**Your task:** Using the records below, write out again exactly the lines that begin at the line containing "ATOM 60 N N" and end at the line containing "ATOM 106 O O", and no other lines.

Segment Start: Records to use

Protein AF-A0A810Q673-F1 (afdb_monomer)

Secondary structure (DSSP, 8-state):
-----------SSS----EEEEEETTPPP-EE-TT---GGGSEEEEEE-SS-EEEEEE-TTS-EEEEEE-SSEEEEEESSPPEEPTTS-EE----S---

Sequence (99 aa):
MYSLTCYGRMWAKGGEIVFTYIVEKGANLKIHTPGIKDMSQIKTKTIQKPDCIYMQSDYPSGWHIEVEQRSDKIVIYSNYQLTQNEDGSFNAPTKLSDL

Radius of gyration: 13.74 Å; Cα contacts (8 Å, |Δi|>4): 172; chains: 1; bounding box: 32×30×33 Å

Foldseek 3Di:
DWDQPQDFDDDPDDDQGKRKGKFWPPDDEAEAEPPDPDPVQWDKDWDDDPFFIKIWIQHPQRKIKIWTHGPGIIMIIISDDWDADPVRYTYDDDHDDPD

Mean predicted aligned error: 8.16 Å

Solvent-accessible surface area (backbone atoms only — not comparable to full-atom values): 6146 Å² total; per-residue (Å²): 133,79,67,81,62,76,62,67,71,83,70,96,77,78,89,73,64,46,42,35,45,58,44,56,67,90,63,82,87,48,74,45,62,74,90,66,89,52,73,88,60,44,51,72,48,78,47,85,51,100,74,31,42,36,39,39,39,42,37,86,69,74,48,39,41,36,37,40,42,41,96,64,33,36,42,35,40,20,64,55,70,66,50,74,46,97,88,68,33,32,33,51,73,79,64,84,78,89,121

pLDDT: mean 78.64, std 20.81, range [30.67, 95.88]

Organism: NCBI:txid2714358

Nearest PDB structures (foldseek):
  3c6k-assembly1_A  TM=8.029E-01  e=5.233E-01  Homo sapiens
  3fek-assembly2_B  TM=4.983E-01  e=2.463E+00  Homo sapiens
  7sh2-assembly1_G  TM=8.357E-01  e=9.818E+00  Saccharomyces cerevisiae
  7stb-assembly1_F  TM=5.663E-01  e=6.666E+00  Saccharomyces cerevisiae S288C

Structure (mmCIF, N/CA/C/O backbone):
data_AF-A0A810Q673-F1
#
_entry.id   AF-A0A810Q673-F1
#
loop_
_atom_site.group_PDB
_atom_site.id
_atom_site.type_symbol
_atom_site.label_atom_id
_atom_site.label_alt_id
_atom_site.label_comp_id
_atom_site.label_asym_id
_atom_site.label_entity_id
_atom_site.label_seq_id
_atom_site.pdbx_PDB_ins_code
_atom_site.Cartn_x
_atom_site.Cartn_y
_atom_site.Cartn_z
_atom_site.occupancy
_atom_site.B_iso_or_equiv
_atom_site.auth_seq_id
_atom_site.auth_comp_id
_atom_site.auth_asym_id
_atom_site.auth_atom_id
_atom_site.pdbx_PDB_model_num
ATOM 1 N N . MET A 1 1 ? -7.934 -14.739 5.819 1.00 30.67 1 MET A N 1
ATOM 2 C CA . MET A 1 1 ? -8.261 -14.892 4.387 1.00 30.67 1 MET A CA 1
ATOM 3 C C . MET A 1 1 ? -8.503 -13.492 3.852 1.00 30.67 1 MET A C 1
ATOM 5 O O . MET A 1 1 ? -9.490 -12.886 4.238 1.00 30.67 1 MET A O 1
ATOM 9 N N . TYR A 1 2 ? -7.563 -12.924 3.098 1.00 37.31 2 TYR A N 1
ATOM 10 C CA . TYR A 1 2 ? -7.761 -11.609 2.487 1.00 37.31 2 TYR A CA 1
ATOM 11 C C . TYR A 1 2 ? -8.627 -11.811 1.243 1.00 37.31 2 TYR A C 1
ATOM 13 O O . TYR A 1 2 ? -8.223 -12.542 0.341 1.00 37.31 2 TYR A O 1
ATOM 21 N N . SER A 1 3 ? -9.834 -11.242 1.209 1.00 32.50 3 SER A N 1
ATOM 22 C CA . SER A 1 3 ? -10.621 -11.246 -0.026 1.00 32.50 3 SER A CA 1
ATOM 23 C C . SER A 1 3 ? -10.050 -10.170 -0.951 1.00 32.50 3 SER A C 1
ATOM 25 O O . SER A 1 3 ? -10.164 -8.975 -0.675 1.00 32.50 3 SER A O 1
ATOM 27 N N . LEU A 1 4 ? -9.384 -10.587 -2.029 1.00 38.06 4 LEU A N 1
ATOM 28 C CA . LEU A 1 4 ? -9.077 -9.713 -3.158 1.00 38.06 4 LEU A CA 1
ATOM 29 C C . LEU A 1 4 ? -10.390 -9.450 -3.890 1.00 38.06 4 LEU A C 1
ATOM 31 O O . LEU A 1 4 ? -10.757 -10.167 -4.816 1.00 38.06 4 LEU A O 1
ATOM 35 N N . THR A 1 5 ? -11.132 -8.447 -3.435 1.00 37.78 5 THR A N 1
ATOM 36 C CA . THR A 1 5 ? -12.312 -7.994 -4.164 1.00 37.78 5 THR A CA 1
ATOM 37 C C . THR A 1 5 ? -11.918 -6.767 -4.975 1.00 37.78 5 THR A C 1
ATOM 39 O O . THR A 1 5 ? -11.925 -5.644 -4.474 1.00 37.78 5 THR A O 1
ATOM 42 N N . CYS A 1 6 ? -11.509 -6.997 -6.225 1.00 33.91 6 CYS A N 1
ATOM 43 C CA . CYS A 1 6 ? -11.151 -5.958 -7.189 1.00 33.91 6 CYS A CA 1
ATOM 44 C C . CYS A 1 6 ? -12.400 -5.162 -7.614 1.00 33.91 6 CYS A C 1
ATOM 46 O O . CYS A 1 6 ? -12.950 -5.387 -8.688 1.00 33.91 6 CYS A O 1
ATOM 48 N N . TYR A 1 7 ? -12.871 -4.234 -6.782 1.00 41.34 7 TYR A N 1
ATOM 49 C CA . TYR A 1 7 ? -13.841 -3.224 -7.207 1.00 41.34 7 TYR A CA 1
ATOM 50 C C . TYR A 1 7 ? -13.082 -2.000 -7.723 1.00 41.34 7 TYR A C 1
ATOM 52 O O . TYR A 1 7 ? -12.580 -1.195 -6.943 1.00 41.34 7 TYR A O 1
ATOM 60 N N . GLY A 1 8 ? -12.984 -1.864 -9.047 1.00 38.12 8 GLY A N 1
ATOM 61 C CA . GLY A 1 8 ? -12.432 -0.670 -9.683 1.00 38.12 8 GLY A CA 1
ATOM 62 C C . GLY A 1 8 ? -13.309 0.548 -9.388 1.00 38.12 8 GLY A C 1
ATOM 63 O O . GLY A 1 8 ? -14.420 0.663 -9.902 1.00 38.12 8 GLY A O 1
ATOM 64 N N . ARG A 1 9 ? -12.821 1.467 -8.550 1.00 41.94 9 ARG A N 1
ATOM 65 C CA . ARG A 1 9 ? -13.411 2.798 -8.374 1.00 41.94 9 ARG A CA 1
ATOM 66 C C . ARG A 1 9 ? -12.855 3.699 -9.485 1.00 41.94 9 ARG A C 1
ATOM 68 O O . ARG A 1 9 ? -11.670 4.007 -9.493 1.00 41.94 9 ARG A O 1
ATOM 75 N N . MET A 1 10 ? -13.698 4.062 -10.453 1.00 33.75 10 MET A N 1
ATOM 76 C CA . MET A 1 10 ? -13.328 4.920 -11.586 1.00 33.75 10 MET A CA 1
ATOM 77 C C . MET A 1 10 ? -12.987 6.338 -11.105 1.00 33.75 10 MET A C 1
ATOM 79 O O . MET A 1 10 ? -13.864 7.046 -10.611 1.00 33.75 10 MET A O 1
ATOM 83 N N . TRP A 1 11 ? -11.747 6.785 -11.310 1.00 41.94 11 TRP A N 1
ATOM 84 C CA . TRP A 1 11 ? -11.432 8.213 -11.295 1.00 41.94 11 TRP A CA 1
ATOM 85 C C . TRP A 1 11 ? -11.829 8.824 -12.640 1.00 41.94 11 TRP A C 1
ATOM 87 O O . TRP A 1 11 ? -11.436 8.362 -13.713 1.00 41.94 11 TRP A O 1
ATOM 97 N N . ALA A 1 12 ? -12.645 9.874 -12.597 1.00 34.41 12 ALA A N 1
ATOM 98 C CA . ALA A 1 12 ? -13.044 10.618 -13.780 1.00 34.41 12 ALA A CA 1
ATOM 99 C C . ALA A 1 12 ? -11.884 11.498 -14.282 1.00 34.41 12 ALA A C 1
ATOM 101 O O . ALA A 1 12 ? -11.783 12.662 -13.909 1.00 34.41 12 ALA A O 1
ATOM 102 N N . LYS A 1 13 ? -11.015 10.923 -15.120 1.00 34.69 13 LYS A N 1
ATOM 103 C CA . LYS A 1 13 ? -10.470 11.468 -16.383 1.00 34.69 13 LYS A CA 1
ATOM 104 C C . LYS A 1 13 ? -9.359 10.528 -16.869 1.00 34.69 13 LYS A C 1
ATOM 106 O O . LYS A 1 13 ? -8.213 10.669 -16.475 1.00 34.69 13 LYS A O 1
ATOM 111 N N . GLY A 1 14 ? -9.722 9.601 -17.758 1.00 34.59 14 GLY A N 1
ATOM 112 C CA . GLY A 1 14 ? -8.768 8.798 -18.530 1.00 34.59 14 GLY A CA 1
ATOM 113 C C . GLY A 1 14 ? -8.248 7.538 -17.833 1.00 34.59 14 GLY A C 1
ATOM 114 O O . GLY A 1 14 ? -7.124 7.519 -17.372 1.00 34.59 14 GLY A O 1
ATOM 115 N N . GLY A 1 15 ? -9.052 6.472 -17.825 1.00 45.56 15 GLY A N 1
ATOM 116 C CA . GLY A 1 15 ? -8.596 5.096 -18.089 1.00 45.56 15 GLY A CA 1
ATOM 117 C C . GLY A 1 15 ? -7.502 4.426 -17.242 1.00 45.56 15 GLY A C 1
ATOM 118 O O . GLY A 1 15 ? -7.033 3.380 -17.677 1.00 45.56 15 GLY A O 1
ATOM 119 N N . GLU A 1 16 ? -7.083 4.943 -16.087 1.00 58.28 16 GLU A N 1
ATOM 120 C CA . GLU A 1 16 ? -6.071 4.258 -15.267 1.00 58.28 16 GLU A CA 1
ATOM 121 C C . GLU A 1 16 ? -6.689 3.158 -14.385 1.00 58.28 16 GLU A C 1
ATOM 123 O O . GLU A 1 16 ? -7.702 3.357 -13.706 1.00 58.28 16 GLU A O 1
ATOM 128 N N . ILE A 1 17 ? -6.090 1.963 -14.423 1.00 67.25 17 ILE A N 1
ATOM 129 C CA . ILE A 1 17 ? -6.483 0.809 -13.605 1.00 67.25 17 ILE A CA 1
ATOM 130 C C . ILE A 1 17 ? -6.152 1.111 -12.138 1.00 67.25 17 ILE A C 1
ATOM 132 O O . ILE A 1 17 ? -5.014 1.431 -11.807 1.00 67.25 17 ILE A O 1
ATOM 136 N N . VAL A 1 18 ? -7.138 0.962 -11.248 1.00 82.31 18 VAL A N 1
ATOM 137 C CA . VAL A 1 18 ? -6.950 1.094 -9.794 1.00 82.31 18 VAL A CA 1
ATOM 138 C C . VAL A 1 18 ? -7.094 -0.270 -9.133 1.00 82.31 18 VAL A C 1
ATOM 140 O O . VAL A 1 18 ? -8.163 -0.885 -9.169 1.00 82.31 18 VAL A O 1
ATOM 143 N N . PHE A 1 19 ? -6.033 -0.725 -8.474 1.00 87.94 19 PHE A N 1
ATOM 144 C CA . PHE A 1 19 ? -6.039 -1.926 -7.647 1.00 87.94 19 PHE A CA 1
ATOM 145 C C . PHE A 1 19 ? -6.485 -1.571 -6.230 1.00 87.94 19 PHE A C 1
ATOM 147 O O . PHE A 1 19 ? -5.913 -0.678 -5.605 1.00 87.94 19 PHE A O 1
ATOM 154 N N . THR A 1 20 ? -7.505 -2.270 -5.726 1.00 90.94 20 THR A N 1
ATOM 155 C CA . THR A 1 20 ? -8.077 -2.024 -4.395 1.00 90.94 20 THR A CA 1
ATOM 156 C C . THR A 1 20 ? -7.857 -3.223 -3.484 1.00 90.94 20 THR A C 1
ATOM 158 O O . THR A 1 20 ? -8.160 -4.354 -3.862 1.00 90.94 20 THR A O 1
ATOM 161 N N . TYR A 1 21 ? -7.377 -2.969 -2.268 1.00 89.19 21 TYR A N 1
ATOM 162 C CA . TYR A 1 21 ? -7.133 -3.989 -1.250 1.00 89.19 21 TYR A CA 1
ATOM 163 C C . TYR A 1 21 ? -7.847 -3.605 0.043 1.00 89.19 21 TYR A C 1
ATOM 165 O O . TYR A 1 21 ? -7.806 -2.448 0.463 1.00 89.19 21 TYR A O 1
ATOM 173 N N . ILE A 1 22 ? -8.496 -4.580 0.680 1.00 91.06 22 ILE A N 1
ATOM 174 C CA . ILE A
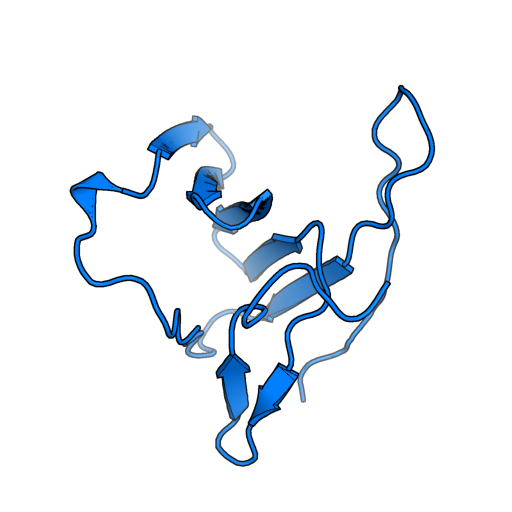 1 22 ? -9.186 -4.397 1.958 1.00 91.06 22 ILE A CA 1
ATOM 175 C C . ILE A 1 22 ? -8.465 -5.227 3.012 1.00 91.06 22 ILE A C 1
ATOM 177 O O . ILE A 1 22 ? -8.297 -6.439 2.869 1.00 91.06 22 ILE A O 1
ATOM 181 N N . VAL A 1 23 ? -8.041 -4.553 4.074 1.00 88.00 23 VAL A N 1
ATOM 182 C CA . VAL A 1 23 ? -7.408 -5.165 5.236 1.00 88.00 23 VAL A CA 1
ATOM 183 C C . VAL A 1 23 ? -8.376 -5.047 6.405 1.00 88.00 23 VAL A C 1
ATOM 185 O O . VAL A 1 23 ? -8.686 -3.946 6.860 1.00 88.00 23 VAL A O 1
ATOM 188 N N . GLU A 1 24 ? -8.867 -6.192 6.869 1.00 87.38 24 GLU A N 1
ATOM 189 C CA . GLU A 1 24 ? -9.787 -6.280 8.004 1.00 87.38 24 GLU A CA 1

Segment End: Records to use

**Output for this exercise:**
ATOM 60 N N . GLY A 1 8 ? -12.984 -1.864 -9.047 1.00 38.12 8 GLY A N 1
ATOM 61 C CA . GLY A 1 8 ? -12.432 -0.670 -9.683 1.00 38.12 8 GLY A CA 1
ATOM 62 C C . GLY A 1 8 ? -13.309 0.548 -9.388 1.00 38.12 8 GLY A C 1
ATOM 63 O O . GLY A 1 8 ? -14.420 0.663 -9.902 1.00 38.12 8 GLY A O 1
ATOM 64 N N . ARG A 1 9 ? -12.821 1.467 -8.550 1.00 41.94 9 ARG A N 1
ATOM 65 C CA . ARG A 1 9 ? -13.411 2.798 -8.374 1.00 41.94 9 ARG A CA 1
ATOM 66 C C . ARG A 1 9 ? -12.855 3.699 -9.485 1.00 41.94 9 ARG A C 1
ATOM 68 O O . ARG A 1 9 ? -11.670 4.007 -9.493 1.00 41.94 9 ARG A O 1
ATOM 75 N N . MET A 1 10 ? -13.698 4.062 -10.453 1.00 33.75 10 MET A N 1
ATOM 76 C CA . MET A 1 10 ? -13.328 4.920 -11.586 1.00 33.75 10 MET A CA 1
ATOM 77 C C . MET A 1 10 ? -12.987 6.338 -11.105 1.00 33.75 10 MET A C 1
ATOM 79 O O . MET A 1 10 ? -13.864 7.046 -10.611 1.00 33.75 10 MET A O 1
ATOM 83 N N . TRP A 1 11 ? -11.747 6.785 -11.310 1.00 41.94 11 TRP A N 1
ATOM 84 C CA . TRP A 1 11 ? -11.432 8.213 -11.295 1.00 41.94 11 TRP A CA 1
ATOM 85 C C . TRP A 1 11 ? -11.829 8.824 -12.640 1.00 41.94 11 TRP A C 1
ATOM 87 O O . TRP A 1 11 ? -11.436 8.362 -13.713 1.00 41.94 11 TRP A O 1
ATOM 97 N N . ALA A 1 12 ? -12.645 9.874 -12.597 1.00 34.41 12 ALA A N 1
ATOM 98 C CA . ALA A 1 12 ? -13.044 10.618 -13.780 1.00 34.41 12 ALA A CA 1
ATOM 99 C C . ALA A 1 12 ? -11.884 11.498 -14.282 1.00 34.41 12 ALA A C 1
ATOM 101 O O . ALA A 1 12 ? -11.783 12.662 -13.909 1.00 34.41 12 ALA A O 1
ATOM 102 N N . LYS A 1 13 ? -11.015 10.923 -15.120 1.00 34.69 13 LYS A N 1
ATOM 103 C CA . LYS A 1 13 ? -10.470 11.468 -16.383 1.00 34.69 13 LYS A CA 1
ATOM 104 C C . LYS A 1 13 ? -9.359 10.528 -16.869 1.00 34.69 13 LYS A C 1
ATOM 106 O O . LYS A 1 13 ? -8.213 10.669 -16.475 1.00 34.69 13 LYS A O 1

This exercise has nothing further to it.